● Dataset items
********************
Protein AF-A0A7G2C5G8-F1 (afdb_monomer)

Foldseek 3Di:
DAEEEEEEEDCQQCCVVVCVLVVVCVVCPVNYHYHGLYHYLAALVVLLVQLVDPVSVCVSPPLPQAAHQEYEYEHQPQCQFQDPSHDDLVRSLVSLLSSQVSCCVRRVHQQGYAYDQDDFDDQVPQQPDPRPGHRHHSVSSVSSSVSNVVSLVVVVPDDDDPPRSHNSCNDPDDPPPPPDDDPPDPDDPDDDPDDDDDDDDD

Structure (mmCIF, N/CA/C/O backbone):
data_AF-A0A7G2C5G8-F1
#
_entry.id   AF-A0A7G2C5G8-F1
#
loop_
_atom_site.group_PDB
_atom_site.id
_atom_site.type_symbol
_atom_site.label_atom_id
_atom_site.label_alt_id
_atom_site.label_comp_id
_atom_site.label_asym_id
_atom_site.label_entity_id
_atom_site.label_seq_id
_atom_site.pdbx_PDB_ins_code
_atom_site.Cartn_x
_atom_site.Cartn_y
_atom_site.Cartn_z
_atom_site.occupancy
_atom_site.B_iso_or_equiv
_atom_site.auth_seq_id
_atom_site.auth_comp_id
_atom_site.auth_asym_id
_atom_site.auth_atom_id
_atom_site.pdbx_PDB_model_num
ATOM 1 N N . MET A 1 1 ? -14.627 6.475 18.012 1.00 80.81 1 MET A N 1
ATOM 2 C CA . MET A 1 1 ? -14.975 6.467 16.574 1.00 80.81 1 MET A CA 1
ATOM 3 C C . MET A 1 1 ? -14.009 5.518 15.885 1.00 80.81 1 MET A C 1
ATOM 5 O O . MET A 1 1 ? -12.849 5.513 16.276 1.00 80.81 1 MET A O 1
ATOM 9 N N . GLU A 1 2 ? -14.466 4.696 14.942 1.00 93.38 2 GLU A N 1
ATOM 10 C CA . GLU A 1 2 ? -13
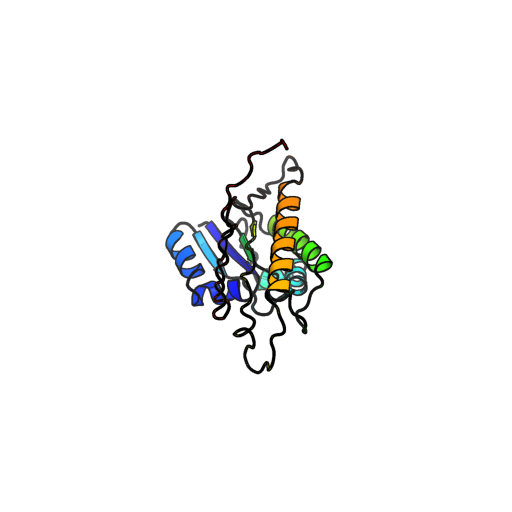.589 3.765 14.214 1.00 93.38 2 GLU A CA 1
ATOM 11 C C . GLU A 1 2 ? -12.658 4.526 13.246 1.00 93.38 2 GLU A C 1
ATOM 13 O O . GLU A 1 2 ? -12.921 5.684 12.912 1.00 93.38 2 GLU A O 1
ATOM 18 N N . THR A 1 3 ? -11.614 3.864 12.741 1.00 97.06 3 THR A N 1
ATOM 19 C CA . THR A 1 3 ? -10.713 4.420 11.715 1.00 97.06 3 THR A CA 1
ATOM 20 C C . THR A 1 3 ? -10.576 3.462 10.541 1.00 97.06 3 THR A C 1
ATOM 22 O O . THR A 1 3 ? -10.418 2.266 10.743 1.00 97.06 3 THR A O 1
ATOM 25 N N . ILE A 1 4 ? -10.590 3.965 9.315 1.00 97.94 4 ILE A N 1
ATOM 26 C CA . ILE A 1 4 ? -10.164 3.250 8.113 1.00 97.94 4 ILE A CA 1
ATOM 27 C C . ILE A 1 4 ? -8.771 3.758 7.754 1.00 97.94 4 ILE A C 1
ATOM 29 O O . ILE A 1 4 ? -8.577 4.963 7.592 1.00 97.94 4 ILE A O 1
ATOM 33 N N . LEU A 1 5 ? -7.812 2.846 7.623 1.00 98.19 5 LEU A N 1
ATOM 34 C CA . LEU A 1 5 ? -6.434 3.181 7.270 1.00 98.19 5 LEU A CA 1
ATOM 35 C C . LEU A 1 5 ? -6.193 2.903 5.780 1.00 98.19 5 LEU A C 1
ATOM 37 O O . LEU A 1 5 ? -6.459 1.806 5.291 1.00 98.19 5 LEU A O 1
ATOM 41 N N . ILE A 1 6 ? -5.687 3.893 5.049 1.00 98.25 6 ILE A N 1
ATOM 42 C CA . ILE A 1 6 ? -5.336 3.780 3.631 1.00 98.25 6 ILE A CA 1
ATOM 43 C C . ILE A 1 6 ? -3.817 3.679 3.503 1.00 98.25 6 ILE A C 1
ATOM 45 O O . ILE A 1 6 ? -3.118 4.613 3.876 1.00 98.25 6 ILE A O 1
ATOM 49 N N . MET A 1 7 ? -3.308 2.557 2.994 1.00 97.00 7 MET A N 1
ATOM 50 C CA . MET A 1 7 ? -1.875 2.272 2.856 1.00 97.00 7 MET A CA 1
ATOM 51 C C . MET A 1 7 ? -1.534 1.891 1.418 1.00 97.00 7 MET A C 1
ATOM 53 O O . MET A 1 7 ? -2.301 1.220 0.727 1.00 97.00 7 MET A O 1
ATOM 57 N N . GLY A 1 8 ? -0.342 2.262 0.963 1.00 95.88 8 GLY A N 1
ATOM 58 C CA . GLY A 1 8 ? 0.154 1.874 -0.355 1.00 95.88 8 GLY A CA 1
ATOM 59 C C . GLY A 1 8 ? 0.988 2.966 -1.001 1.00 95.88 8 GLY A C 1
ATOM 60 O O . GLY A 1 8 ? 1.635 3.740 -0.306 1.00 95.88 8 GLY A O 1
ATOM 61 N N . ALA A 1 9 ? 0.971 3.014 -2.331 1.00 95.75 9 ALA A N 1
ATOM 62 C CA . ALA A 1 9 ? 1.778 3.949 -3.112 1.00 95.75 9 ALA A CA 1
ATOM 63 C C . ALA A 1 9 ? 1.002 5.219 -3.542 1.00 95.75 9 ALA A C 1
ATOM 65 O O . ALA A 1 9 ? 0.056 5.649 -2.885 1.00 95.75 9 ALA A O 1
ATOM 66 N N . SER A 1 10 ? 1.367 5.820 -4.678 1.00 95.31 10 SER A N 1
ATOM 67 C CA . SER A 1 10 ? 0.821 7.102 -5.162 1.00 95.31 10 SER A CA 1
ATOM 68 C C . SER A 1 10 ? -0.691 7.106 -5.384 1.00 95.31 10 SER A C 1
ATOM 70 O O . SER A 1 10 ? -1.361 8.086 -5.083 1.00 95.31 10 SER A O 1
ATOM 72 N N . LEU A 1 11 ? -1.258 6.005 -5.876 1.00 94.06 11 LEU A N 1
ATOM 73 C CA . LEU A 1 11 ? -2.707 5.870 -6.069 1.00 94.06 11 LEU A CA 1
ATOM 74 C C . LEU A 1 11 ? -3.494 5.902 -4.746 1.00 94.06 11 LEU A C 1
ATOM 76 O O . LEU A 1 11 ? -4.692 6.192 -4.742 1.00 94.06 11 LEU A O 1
********************
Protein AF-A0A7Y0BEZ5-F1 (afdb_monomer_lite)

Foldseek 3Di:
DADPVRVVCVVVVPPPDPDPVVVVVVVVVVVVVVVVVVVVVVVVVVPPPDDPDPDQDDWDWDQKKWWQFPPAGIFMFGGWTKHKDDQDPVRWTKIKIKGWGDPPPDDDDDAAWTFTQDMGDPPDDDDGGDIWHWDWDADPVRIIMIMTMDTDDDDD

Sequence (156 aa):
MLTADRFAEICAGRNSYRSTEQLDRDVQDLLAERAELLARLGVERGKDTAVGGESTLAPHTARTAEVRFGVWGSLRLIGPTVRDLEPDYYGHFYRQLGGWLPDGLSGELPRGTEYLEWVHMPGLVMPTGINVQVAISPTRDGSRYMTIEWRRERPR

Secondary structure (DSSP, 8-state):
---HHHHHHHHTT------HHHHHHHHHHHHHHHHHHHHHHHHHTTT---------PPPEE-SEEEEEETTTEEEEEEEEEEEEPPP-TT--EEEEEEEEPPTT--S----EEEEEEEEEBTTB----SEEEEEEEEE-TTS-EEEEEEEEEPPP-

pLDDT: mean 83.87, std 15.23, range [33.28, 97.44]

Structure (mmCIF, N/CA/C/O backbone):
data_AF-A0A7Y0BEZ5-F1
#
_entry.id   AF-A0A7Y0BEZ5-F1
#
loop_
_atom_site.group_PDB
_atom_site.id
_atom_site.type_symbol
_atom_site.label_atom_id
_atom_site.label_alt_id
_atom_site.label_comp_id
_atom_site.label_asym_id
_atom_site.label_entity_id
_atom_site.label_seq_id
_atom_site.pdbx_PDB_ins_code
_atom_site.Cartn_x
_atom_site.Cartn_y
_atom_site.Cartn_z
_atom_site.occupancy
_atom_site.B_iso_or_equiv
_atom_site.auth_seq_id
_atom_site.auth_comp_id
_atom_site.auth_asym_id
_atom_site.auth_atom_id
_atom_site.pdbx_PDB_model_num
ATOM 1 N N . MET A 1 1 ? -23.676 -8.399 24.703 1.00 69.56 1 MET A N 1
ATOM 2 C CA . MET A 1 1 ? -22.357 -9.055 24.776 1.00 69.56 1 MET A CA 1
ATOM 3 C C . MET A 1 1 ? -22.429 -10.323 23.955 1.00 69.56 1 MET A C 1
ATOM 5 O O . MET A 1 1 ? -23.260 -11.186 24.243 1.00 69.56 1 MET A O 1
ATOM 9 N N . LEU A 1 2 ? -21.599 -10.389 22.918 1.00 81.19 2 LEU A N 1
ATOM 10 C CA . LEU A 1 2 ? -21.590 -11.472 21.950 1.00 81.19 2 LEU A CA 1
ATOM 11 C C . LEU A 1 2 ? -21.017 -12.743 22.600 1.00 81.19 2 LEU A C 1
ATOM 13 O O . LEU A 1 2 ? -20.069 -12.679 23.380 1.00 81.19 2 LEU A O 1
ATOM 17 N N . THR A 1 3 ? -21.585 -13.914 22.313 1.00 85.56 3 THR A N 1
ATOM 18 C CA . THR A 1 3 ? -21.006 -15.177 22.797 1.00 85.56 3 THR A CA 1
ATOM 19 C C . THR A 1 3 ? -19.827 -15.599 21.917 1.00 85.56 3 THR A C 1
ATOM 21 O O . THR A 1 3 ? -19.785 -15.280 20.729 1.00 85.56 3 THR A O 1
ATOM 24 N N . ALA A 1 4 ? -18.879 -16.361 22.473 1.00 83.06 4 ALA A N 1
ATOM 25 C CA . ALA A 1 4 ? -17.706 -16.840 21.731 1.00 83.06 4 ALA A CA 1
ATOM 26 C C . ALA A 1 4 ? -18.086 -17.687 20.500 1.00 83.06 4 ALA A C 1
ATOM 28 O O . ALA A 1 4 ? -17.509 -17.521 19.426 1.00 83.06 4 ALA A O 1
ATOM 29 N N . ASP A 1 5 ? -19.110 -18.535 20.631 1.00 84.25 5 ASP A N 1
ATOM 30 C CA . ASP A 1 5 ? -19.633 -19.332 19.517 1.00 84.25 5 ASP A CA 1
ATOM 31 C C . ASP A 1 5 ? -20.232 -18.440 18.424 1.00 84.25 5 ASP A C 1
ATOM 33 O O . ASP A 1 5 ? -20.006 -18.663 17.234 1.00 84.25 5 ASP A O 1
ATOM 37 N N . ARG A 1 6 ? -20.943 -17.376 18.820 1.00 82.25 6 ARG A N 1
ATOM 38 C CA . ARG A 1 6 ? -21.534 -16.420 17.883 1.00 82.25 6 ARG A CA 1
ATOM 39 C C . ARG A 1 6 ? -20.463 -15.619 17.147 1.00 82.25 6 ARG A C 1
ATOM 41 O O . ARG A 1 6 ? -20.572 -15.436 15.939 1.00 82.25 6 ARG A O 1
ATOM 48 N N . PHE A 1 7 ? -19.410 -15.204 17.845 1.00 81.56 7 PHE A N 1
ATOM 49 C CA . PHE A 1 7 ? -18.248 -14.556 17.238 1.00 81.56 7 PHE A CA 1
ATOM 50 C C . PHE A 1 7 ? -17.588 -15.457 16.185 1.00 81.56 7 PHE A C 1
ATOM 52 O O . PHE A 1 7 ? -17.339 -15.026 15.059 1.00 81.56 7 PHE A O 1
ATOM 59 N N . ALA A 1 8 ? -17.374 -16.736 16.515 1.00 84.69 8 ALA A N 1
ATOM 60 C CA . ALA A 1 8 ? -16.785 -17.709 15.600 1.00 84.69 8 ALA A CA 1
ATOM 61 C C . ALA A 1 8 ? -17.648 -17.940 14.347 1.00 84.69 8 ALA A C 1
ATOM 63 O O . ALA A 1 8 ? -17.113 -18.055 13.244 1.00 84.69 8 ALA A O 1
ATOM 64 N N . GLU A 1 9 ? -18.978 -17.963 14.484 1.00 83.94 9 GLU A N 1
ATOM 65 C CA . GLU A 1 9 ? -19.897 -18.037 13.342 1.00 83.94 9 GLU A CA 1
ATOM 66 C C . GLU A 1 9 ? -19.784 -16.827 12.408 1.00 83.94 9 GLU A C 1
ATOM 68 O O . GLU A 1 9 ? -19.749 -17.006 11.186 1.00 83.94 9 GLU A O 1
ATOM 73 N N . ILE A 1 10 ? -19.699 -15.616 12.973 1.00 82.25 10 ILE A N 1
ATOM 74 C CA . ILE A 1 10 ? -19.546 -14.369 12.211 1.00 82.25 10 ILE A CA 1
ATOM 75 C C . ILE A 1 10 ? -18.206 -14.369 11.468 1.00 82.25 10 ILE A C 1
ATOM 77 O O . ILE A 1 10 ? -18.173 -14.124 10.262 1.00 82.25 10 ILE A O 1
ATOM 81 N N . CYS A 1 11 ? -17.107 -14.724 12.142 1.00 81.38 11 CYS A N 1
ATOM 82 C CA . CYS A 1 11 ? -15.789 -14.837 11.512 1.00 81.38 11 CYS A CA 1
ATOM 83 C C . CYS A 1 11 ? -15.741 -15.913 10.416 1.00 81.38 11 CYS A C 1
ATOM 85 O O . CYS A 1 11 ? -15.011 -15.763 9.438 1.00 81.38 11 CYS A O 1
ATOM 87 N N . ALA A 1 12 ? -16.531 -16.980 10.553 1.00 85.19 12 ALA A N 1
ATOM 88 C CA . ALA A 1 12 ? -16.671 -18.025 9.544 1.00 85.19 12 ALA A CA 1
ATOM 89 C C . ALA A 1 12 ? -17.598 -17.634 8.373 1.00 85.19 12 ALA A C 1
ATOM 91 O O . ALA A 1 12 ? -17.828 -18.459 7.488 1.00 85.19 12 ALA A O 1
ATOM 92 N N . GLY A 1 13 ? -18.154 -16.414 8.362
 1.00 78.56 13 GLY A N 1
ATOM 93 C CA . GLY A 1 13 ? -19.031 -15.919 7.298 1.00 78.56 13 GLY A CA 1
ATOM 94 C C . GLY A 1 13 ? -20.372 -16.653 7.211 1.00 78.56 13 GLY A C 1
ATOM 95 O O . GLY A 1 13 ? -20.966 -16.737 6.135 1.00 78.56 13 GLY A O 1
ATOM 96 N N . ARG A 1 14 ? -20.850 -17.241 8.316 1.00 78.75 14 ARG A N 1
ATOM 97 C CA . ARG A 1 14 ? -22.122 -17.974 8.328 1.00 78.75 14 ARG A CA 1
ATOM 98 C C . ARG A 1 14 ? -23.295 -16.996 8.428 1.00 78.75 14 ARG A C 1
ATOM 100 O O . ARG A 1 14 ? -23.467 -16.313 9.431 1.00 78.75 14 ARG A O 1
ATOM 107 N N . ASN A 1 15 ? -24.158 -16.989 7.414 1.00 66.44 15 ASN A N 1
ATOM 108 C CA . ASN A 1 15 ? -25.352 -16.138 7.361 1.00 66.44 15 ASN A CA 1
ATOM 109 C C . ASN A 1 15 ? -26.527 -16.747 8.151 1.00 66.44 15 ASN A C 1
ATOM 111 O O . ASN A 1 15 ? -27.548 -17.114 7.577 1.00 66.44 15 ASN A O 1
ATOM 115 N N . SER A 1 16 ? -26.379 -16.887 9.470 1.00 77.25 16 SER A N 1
********************
● Exercise aim
Set down, unchanged, only those lines above that fall between the line with "ATOM 75 C C" and the line with "ATOM 96 N N", the two end lines included.

● Task output
ATOM 75 C C . ILE A 1 10 ? -18.206 -14.369 11.468 1.00 82.25 10 ILE A C 1
ATOM 77 O O . ILE A 1 10 ? -18.173 -14.124 10.262 1.00 82.25 10 ILE A O 1
ATOM 81 N N . CYS A 1 11 ? -17.107 -14.724 12.142 1.00 81.38 11 CYS A N 1
ATOM 82 C CA . CYS A 1 11 ? -15.789 -14.837 11.512 1.00 81.38 11 CYS A CA 1
ATOM 83 C C . CYS A 1 11 ? -15.741 -15.913 10.416 1.00 81.38 11 CYS A C 1
ATOM 85 O O . CYS A 1 11 ? -15.011 -15.763 9.438 1.00 81.38 11 CYS A O 1
ATOM 87 N N . ALA A 1 12 ? -16.531 -16.980 10.553 1.00 85.19 12 ALA A N 1
ATOM 88 C CA . ALA A 1 12 ? -16.671 -18.025 9.544 1.00 85.19 12 ALA A CA 1
ATOM 89 C C . ALA A 1 12 ? -17.598 -17.634 8.373 1.00 85.19 12 ALA A C 1
ATOM 91 O O . ALA A 1 12 ? -17.828 -18.459 7.488 1.00 85.19 12 ALA A O 1
ATOM 92 N N . GLY A 1 13 ? -18.154 -16.414 8.362
 1.00 78.56 13 GLY A N 1
ATOM 93 C CA . GLY A 1 13 ? -19.031 -15.919 7.298 1.00 78.56 13 GLY A CA 1
ATOM 94 C C . GLY A 1 13 ? -20.372 -16.653 7.211 1.00 78.56 13 GLY A C 1
ATOM 95 O O . GLY A 1 13 ? -20.966 -16.737 6.135 1.00 78.56 13 GLY A O 1
ATOM 96 N N . ARG A 1 14 ? -20.850 -17.241 8.316 1.00 78.75 14 ARG A N 1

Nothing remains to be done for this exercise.